Filler metals are generally used for plate thickness above 2 mm, having chemical composition similar to that of the parent material. Filler metal diameter is between 1.6 and 3.2 mm and in automatic systems is normally added cold from a roll or a coil. Many, but not all austenitic stainless steels can be welded without filler metal and without any further heat treatment. Most of the super austenitic alloys require the use of filler metal to obtain proper corrosion resistance of the weld. Normally, the weld metal is able to meet the minimum yield and tensile strength requirements of the annealed base material. The ductility of the welds is generally lower than base metal, but they are still very ductile. Low carbon grades (L-grades) of filler metals are normally used for corrosion resistant service. For high-temperature service, the higher carbon filler metals may give better high-temperature strength. The compositions of many of the 300 series filler metals are adjusted so that they solidify with a certain amount of ferrite to prevent hot cracking during solidification. This allows for higher heat inputs and thus higher welding speeds. The presence of a certain amount of ferrite means that welds are slightly ferromagnetic.
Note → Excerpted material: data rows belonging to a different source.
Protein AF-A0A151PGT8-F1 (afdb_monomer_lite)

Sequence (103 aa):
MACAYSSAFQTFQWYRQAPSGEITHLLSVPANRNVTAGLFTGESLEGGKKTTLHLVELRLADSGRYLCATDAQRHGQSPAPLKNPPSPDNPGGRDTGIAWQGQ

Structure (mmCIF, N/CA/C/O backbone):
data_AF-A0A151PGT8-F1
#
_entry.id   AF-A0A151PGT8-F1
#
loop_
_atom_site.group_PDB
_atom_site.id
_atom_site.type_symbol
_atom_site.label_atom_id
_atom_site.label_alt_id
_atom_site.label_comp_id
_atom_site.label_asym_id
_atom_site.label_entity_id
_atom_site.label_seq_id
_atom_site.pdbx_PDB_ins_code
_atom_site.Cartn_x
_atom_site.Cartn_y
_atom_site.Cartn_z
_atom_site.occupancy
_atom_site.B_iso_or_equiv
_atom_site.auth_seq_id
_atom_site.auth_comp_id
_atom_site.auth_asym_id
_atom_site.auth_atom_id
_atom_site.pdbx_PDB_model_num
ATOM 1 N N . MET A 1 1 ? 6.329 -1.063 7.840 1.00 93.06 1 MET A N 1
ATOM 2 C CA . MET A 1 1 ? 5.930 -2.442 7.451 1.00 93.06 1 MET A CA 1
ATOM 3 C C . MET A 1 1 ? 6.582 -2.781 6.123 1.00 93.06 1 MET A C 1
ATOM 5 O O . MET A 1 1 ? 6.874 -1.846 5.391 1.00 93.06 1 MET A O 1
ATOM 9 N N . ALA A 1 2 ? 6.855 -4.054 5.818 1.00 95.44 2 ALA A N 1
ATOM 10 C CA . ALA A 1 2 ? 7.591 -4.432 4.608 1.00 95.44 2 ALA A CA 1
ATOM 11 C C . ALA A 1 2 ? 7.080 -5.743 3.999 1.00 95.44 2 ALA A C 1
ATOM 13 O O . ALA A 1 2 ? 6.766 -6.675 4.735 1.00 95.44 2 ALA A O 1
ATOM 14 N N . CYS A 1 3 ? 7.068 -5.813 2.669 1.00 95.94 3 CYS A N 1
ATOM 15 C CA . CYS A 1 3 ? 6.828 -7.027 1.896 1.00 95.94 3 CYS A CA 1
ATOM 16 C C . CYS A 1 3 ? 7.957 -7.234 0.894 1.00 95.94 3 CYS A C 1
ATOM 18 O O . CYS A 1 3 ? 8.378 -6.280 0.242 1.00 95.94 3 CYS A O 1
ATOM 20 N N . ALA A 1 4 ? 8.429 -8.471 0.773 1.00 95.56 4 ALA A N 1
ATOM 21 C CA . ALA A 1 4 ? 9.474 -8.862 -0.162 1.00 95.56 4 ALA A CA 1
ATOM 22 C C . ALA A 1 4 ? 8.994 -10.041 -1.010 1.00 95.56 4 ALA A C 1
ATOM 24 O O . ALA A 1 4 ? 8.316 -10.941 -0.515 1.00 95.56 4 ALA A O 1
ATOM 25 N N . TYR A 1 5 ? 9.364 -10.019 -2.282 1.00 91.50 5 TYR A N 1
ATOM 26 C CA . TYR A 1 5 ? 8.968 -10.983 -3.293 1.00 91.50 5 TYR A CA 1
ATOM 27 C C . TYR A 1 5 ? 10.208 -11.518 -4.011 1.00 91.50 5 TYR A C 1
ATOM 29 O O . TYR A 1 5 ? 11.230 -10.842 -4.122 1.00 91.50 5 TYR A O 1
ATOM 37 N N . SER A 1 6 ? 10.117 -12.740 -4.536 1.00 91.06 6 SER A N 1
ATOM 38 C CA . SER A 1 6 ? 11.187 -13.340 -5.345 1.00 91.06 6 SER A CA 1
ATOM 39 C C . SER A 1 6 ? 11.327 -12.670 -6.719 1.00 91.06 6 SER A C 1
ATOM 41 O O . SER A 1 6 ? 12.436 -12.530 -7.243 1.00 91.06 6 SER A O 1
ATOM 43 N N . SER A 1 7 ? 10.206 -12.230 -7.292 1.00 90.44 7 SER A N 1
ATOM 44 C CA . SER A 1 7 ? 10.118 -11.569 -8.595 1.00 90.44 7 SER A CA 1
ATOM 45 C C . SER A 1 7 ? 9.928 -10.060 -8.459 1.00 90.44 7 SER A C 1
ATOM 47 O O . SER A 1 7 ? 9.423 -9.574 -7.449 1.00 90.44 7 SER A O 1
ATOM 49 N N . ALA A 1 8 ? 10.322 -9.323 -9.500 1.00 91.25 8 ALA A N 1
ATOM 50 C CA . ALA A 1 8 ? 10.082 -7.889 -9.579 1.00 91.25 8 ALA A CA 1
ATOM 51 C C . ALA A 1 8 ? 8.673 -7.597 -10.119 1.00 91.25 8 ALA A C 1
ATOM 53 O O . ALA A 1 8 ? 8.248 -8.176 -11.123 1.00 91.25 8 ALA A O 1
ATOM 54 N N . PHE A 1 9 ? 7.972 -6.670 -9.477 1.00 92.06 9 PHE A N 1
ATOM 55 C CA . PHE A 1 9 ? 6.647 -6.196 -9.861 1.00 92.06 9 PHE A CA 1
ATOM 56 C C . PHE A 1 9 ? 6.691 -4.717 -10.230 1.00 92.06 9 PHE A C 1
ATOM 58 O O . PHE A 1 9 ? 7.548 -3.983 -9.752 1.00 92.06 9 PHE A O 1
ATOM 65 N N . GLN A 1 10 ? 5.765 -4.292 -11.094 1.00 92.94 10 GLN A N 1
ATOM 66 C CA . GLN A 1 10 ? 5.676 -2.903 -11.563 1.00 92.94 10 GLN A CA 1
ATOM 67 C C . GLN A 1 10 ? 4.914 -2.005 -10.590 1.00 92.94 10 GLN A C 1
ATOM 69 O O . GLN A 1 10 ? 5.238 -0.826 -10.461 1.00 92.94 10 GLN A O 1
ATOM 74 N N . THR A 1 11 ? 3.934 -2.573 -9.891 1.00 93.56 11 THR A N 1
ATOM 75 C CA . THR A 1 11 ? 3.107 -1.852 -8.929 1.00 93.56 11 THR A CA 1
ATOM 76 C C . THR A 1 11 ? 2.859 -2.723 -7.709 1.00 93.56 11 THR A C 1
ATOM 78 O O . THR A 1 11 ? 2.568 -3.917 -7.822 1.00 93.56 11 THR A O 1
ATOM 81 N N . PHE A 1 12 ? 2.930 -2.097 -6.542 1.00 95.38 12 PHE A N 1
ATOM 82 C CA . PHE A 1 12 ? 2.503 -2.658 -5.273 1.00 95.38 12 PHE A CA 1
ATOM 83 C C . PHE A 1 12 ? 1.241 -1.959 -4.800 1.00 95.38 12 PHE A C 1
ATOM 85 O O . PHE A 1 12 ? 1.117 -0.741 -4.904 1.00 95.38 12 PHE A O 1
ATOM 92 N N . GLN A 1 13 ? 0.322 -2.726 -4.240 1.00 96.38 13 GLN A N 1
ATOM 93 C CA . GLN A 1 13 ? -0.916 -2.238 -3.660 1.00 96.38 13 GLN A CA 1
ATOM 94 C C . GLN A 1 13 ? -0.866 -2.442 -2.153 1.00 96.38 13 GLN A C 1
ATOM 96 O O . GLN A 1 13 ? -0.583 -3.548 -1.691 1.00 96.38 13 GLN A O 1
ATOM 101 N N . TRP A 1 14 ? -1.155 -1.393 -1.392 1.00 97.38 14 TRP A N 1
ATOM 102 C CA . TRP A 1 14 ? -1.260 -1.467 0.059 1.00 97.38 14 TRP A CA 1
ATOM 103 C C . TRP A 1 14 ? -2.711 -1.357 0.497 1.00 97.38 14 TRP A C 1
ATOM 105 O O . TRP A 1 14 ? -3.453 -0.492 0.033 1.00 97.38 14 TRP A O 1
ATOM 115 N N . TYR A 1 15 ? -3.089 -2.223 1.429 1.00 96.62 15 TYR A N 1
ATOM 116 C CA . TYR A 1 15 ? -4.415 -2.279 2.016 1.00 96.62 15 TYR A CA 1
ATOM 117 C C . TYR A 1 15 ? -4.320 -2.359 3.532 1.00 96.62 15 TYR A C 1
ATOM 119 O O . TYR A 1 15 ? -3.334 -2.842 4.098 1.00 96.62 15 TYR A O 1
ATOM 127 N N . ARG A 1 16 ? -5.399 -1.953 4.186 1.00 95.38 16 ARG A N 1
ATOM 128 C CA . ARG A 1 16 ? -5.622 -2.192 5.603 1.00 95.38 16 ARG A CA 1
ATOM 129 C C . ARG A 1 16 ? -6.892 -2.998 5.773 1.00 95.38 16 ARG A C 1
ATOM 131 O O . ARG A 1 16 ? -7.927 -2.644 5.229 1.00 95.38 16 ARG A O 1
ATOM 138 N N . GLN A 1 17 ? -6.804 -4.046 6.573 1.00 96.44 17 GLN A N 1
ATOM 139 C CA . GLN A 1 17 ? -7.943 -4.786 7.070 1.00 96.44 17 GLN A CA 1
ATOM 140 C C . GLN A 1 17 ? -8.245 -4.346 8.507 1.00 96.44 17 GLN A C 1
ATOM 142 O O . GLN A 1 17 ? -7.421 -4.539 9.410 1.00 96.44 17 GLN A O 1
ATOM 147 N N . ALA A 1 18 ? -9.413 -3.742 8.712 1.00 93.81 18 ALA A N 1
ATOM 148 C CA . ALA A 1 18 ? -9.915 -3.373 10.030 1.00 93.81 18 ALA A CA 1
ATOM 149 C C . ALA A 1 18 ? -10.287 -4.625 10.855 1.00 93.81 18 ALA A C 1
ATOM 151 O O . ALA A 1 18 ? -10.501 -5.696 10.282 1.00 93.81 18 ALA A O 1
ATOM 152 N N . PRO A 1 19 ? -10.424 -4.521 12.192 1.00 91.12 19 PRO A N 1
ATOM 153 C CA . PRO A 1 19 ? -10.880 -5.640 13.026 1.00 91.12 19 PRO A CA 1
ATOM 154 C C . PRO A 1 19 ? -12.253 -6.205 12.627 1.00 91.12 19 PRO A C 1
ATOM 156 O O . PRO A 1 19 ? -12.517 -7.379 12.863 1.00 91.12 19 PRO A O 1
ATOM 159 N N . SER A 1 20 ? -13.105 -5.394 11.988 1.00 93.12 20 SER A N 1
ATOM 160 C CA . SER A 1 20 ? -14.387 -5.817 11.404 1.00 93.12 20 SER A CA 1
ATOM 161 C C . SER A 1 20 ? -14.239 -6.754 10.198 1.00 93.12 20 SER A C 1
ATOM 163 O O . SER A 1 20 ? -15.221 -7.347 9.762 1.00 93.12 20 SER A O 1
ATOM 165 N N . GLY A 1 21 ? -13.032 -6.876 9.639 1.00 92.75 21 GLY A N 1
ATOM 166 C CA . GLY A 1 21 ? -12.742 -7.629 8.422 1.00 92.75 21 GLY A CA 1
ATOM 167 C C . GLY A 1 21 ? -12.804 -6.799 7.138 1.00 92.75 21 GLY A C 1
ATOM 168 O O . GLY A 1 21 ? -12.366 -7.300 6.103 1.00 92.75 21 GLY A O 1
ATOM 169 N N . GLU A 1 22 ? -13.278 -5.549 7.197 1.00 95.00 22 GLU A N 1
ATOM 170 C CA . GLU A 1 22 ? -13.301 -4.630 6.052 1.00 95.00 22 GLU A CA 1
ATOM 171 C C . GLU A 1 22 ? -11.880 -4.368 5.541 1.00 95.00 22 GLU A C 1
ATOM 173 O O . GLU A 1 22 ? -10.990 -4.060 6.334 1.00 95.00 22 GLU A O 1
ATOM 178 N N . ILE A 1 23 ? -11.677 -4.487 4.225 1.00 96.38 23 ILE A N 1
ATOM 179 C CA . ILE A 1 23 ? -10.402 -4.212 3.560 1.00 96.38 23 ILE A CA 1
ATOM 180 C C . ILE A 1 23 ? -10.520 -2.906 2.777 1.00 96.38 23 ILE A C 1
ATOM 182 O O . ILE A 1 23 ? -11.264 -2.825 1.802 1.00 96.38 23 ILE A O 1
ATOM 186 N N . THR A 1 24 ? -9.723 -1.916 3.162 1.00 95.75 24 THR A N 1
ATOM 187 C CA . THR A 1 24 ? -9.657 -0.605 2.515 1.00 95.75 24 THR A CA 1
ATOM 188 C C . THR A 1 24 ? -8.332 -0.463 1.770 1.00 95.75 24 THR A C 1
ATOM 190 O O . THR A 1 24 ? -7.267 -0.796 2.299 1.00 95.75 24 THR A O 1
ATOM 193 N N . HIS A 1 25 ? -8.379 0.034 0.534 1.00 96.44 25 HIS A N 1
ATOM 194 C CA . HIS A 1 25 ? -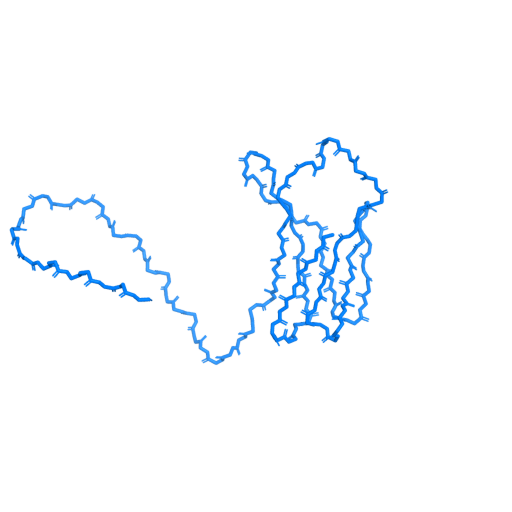7.177 0.404 -0.219 1.00 96.44 25 HIS A CA 1
ATOM 195 C C . HIS A 1 25 ? -6.546 1.669 0.369 1.00 96.44 25 HIS A C 1
ATOM 197 O O . HIS A 1 25 ? -7.255 2.618 0.694 1.00 96.44 25 HIS A O 1
ATOM 203 N N . LEU A 1 26 ? -5.221 1.662 0.523 1.00 95.44 26 LEU A N 1
ATOM 204 C CA . LEU A 1 26 ? -4.463 2.788 1.066 1.00 95.44 26 LEU A CA 1
ATOM 205 C C . LEU A 1 26 ? -3.779 3.582 -0.046 1.00 95.44 26 LEU A C 1
ATOM 207 O O . LEU A 1 26 ? -3.971 4.790 -0.149 1.00 95.44 26 LEU A O 1
ATOM 211 N N . LEU A 1 27 ? -2.948 2.913 -0.852 1.00 96.94 27 LEU A N 1
ATOM 212 C CA . LEU A 1 27 ? -2.195 3.527 -1.947 1.00 96.94 27 LEU A CA 1
ATOM 213 C C . LEU A 1 27 ? -1.573 2.479 -2.876 1.00 96.94 27 LEU A C 1
ATOM 215 O O . LEU A 1 27 ? -1.376 1.318 -2.505 1.00 96.94 27 LEU A O 1
ATOM 219 N N . SER A 1 28 ? -1.208 2.932 -4.075 1.00 96.62 28 SER A N 1
ATOM 220 C CA . SER A 1 28 ? -0.460 2.161 -5.071 1.00 96.62 28 SER A CA 1
ATOM 221 C C . SER A 1 28 ? 0.950 2.734 -5.238 1.00 96.62 28 SER A C 1
ATOM 223 O O . SER A 1 28 ? 1.101 3.918 -5.538 1.00 96.62 28 SER A O 1
ATOM 225 N N . VAL A 1 29 ? 1.979 1.902 -5.072 1.00 96.62 29 VAL A N 1
ATOM 226 C CA . VAL A 1 29 ? 3.395 2.280 -5.194 1.00 96.62 29 VAL A CA 1
ATOM 227 C C . VAL A 1 29 ? 3.963 1.715 -6.495 1.00 96.62 29 VAL A C 1
ATOM 229 O O . VAL A 1 29 ? 4.074 0.494 -6.620 1.00 96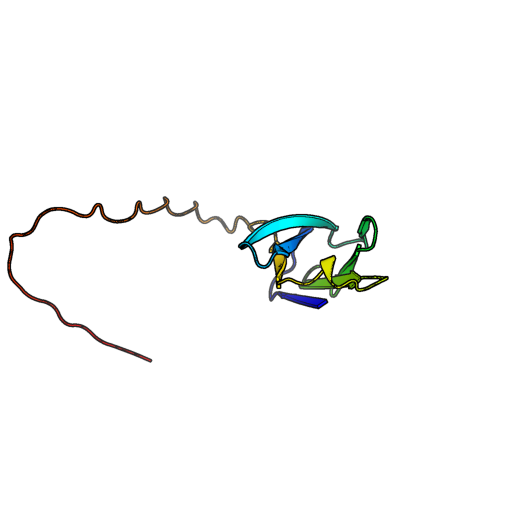.62 29 VAL A O 1
ATOM 232 N N . PRO A 1 30 ? 4.341 2.554 -7.468 1.00 95.38 30 PRO A N 1
ATOM 233 C CA . PRO A 1 30 ? 5.081 2.106 -8.637 1.00 95.38 30 PRO A CA 1
ATOM 234 C C . PRO A 1 30 ? 6.491 1.661 -8.247 1.00 95.38 30 PRO A C 1
ATOM 236 O O . PRO A 1 30 ? 7.105 2.214 -7.339 1.00 95.38 30 PRO A O 1
ATOM 239 N N . ALA A 1 31 ? 7.059 0.724 -8.996 1.00 92.81 31 ALA A N 1
ATOM 240 C CA . ALA A 1 31 ? 8.375 0.167 -8.703 1.00 92.81 31 ALA A CA 1
ATOM 241 C C . ALA A 1 31 ? 9.518 1.197 -8.736 1.00 92.81 31 ALA A C 1
ATOM 243 O O . ALA A 1 31 ? 10.571 0.974 -8.138 1.00 92.81 31 ALA A O 1
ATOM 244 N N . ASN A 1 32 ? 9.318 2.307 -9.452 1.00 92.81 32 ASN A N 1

Those alloys that solidify fully or nearly fully austenitic must be welded with lower heat inputs. For certain applications, a low ferrite weld metal is desirable, and certain filler metals are produced for that purpose. For most 300 series stainless steels, a nominally matching filler metal is the most common filler metal used [28] [33] .

2. Literature Review

[34] investigated inert gas tungsten arc welding parameters on the mechanical properties of SS 316 L weldments. 316 ASS rods of dimensions of 25 mm diameter and 75 mm length were used. Current, bevel angles gas volumes inputs were varied at different range of 90, 100 and 110 ampere, 60˚ 70˚ and 80˚ and 1.1, 0.9, 0.71 per litre respectively. Taguchi L-9 orthogonal array technique was used. Results obtained showed that the current of 110 A, bevel Angle of 60˚ and a gas flow of 0.7 l pm offers the maximum tensile strength. While the minimum tensile strength was obtained with current of 100 A, bevel Angle of 60˚ and a gas flow of 0.9 per litre. In addition, sample with the minimum tensile strength gave the maximum micro hardness. They concluded that, as micro hardness increases, tensile strength decreases.

Influence of welding speeds and power inputs on the heat affected zone (HAZ) microstructural characteristics and tensile behaviour of type 304 L austenitic stainless steel was studied by [35] . The butt joint HAZ square geometry samples were produced using Gas Metal Arc Welding (GTAW) process. Results obtained showed that the microstructures were composed mainly of mixture of austenite and ferrite phases. Variations in volume fraction and grain size of the phases were observed at the different welding speeds and power inputs. Chromium carbide formation and precipitation due to sensitization was seen at the grain boundaries. Optimum ultimate tensile strength (UTS) and yield strength (YS) were obtained for HAZ sample at moderate (4.5 mm/s) welding speed, and optimum % elongation at slow welding speed, and optimum UTS and YS were obtained for HAZ sample at power input of 9.2 KW, and optimum % elongation at 12.00 KW. Influence of the welding variables on tensile characteristics in the HAZ was found substantial. [36] investigated the effect of GTA welding current, gas flow rate, thickness of work piece on the bead geometry of AISI 304 L, and reported all the process parameters exhibited high influence on the mechanical properties of the material.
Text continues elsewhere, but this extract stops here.